BRIEF DESCRIPTION OF THE DRAWINGS
[0024] The above and other aspects, features, and advantages of
certain embodiments of the present invention will be more apparent
from the following description taken in conjunction with the
accompanying drawings, in which:
[0025] FIG. 1 is a diagram illustrating a conventional digital
video managing apparatus;
[0026] FIG. 2 is a diagram illustrating a conventional digital
video managing apparatus;
[0027] FIG. 3 is a block diagram illustrating an apparatus for
managing multipurpose video streaming according to an exemplary
embodiment of the invention;
[0028] FIG. 4 is a block diagram illustrating an encoder according
to an exemplary embodiment of the invention.
[0029] FIG. 5 is a block diagram illustrating an encoder according
to another exemplary embodiment of the invention;
[0030] FIG. 6 is a diagram illustrating divided video data
according to an exemplary embodiment of the invention;
[0031] FIG. 7 is a diagram illustrating a path determining unit
according to an exemplary embodiment of the invention; and
[0032] FIG. 8 is a flowchart illustrating a process for managing
multipurpose video streaming according to an exemplary embodiment
of the invention.
[0033] Throughout the drawings, the same drawing reference numerals
will be understood to refer to the same elements, features, and
structures.
DETAILED DESCRIPTION OF EXEMPLARY EMBODIMENTS
[0034] The matters defined in the description such as a detailed
construction and elements are provided to assist in a comprehensive
understanding of the embodiments of the invention and are merely
exemplary. Accordingly, those of ordinary skill in the art will
recognize that various changes and modifications of the embodiments
described herein can be made without departing from the scope and
spirit of the invention. Also, descriptions of well-known functions
and constructions are omitted for clarity and conciseness.

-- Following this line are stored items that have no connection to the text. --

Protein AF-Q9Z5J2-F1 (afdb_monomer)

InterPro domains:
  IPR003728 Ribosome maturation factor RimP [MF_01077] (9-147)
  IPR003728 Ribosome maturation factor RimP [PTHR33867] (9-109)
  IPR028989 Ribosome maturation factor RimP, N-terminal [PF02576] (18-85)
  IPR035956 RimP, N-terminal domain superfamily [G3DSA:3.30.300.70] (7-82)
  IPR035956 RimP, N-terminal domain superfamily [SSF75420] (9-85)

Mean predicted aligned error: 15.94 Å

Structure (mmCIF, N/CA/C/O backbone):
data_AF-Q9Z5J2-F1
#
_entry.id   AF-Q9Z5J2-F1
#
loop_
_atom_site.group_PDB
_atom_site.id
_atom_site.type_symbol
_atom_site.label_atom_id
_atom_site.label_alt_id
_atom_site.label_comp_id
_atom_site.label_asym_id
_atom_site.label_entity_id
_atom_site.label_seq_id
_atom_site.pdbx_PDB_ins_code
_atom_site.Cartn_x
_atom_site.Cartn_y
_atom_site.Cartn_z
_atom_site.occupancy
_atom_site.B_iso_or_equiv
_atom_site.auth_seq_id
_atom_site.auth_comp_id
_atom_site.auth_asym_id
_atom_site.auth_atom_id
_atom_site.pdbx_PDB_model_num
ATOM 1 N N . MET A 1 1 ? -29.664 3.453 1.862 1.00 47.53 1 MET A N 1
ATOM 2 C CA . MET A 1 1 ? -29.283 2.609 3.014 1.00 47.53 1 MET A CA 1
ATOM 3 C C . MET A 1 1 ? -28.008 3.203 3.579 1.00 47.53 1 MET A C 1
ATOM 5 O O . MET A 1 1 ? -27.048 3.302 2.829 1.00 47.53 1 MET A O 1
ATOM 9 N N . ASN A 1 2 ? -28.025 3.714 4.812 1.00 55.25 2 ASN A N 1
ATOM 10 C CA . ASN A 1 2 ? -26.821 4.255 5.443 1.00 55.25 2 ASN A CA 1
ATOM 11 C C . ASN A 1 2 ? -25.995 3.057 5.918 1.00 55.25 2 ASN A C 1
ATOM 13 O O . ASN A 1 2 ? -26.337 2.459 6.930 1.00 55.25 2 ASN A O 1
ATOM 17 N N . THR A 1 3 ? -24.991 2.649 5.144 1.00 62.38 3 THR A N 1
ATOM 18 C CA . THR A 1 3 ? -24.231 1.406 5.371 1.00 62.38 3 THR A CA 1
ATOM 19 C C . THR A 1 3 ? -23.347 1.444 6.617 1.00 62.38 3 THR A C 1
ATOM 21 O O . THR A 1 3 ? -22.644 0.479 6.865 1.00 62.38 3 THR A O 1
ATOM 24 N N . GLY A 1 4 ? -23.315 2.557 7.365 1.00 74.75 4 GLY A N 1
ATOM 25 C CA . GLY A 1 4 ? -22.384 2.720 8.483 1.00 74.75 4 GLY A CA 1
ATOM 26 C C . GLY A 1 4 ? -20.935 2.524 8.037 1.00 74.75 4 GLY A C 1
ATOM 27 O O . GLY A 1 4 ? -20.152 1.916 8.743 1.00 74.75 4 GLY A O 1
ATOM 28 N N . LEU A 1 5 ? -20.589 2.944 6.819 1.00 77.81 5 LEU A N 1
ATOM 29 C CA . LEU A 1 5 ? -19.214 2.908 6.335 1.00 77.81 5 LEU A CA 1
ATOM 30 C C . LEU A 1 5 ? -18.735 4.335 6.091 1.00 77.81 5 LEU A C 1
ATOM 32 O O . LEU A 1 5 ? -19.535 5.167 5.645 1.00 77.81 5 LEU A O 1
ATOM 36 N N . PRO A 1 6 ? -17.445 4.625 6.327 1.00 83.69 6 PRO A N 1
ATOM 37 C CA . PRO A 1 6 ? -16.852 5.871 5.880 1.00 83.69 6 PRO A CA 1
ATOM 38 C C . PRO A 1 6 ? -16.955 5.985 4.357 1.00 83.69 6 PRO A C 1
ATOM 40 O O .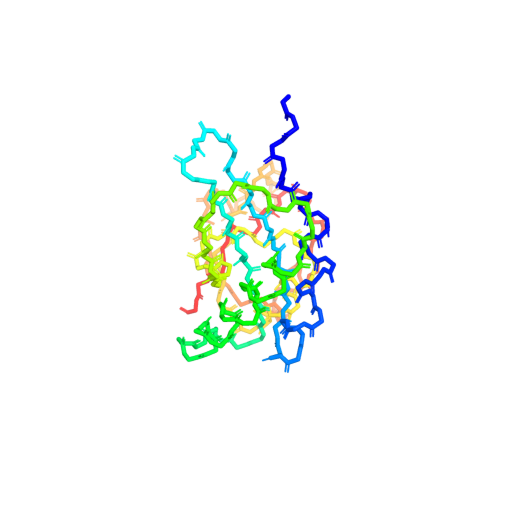 PRO A 1 6 ? -16.904 5.000 3.620 1.00 83.69 6 PRO A O 1
ATOM 43 N N . SER A 1 7 ? -17.087 7.213 3.873 1.00 86.06 7 SER A N 1
ATOM 44 C CA . SER A 1 7 ? -16.943 7.500 2.450 1.00 86.06 7 SER A CA 1
ATOM 45 C C . SER A 1 7 ? -15.511 7.222 1.987 1.00 86.06 7 SER A C 1
ATOM 47 O O . SER A 1 7 ? -14.567 7.290 2.772 1.00 86.06 7 SER A O 1
ATOM 49 N N . GLN A 1 8 ? -15.333 6.981 0.687 1.00 88.88 8 GLN A N 1
ATOM 50 C CA . GLN A 1 8 ? -14.010 6.837 0.069 1.00 88.88 8 GLN A CA 1
ATOM 51 C C . GLN A 1 8 ? -13.066 7.992 0.451 1.00 88.88 8 GLN A C 1
ATOM 53 O O . GLN A 1 8 ? -11.918 7.747 0.804 1.00 88.88 8 GLN A O 1
ATOM 58 N N . ILE A 1 9 ? -13.565 9.235 0.449 1.00 88.31 9 ILE A N 1
ATOM 59 C CA . ILE A 1 9 ? -12.794 10.431 0.824 1.00 88.31 9 ILE A CA 1
ATOM 60 C C . ILE A 1 9 ? -12.344 10.355 2.286 1.00 88.31 9 ILE A C 1
ATOM 62 O O . ILE A 1 9 ? -11.166 10.547 2.562 1.00 88.31 9 ILE A O 1
ATOM 66 N N . GLN A 1 10 ? -13.247 10.001 3.205 1.00 86.81 10 GLN A N 1
ATOM 67 C CA . GLN A 1 10 ? -12.908 9.859 4.626 1.00 86.81 10 GLN A CA 1
ATOM 68 C C . GLN A 1 10 ? -11.841 8.786 4.855 1.00 86.81 10 GLN A C 1
ATOM 70 O O . GLN A 1 10 ? -10.937 8.991 5.659 1.00 86.81 10 GLN A O 1
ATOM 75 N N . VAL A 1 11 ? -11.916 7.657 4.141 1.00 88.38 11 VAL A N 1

[0035] Exemplary embodiments of the present invention will now be
described more fully with reference to the accompanying drawings.
It is to be understood that blocks in the accompanying block
diagrams and compositions of steps in flow charts can be performed
by computer program instructions. These computer program
instructions can be provided to processors of, for example,
general-purpose computers, special-purpose computers, and
programmable data processing apparatuses. Therefore, the
instructions performed by the computer or the processors of the
programmable data processing apparatus generate means for executing
functions described in the blocks in block diagrams or the steps in
the flow charts. The computer program instructions can be stored in
a computer available memory or a computer readable memory of the
computer or the programmable data processing apparatus in order to
realize the functions in a specific manner. Therefore, the
instructions stored in the computer available memory or the
computer readable memory can manufacture products including the
instruction means for performing the functions described in the
blocks in the block diagrams or the steps in the flow charts. Also,
the computer program instructions can be loaded onto the computer
or the computer programmable data processing apparatus. Therefore,
a series of operational steps is performed in the computer or the
programmable data processing apparatus to generate a process
executed by the computer, which makes it possible for the
instructions driving the computer or the programmable data
processing apparatus to provide steps of executing the functions
described in the blocks of the block diagrams or the steps of the
flow charts.
[0036] Each block or each step may indicate a portion of a code, a
module, or a segment including one or more executable instructions
for performing a specific logical function (or functions). It
should be noted that, in some modifications of the exemplary
embodiments of the invention, the functions described in the blocks
or the steps may be generated out of order. For example, two blocks
or steps continuously shown can be actually performed at the same
time, or they can be performed sometimes in reverse order according
to the corresponding functions.
[0037] FIG. 3 is a block diagram illustrating an apparatus for
managing multipurpose video streaming according to an exemplary
embodiment of the invention. The apparatus for managing
multipurpose video streaming 300 (hereinafter, referred to as
apparatus) includes an encoding unit 310, a storage unit 320, a
path determining unit 330, a decoding unit 340, a display unit 350,
and a communication unit 360.
[0038] In a case in which the received video data is stored or
displayed, if there is sufficient storage capacity in storage unit
320 and display unit 350 has sufficient display capabilities, a
user can store or display high-definition video data. In the
meantime, in a case in which the received video data is transmitted
through a network, if sufficient network bandwidth is not ensured,
the user cannot transmit high-definition video data.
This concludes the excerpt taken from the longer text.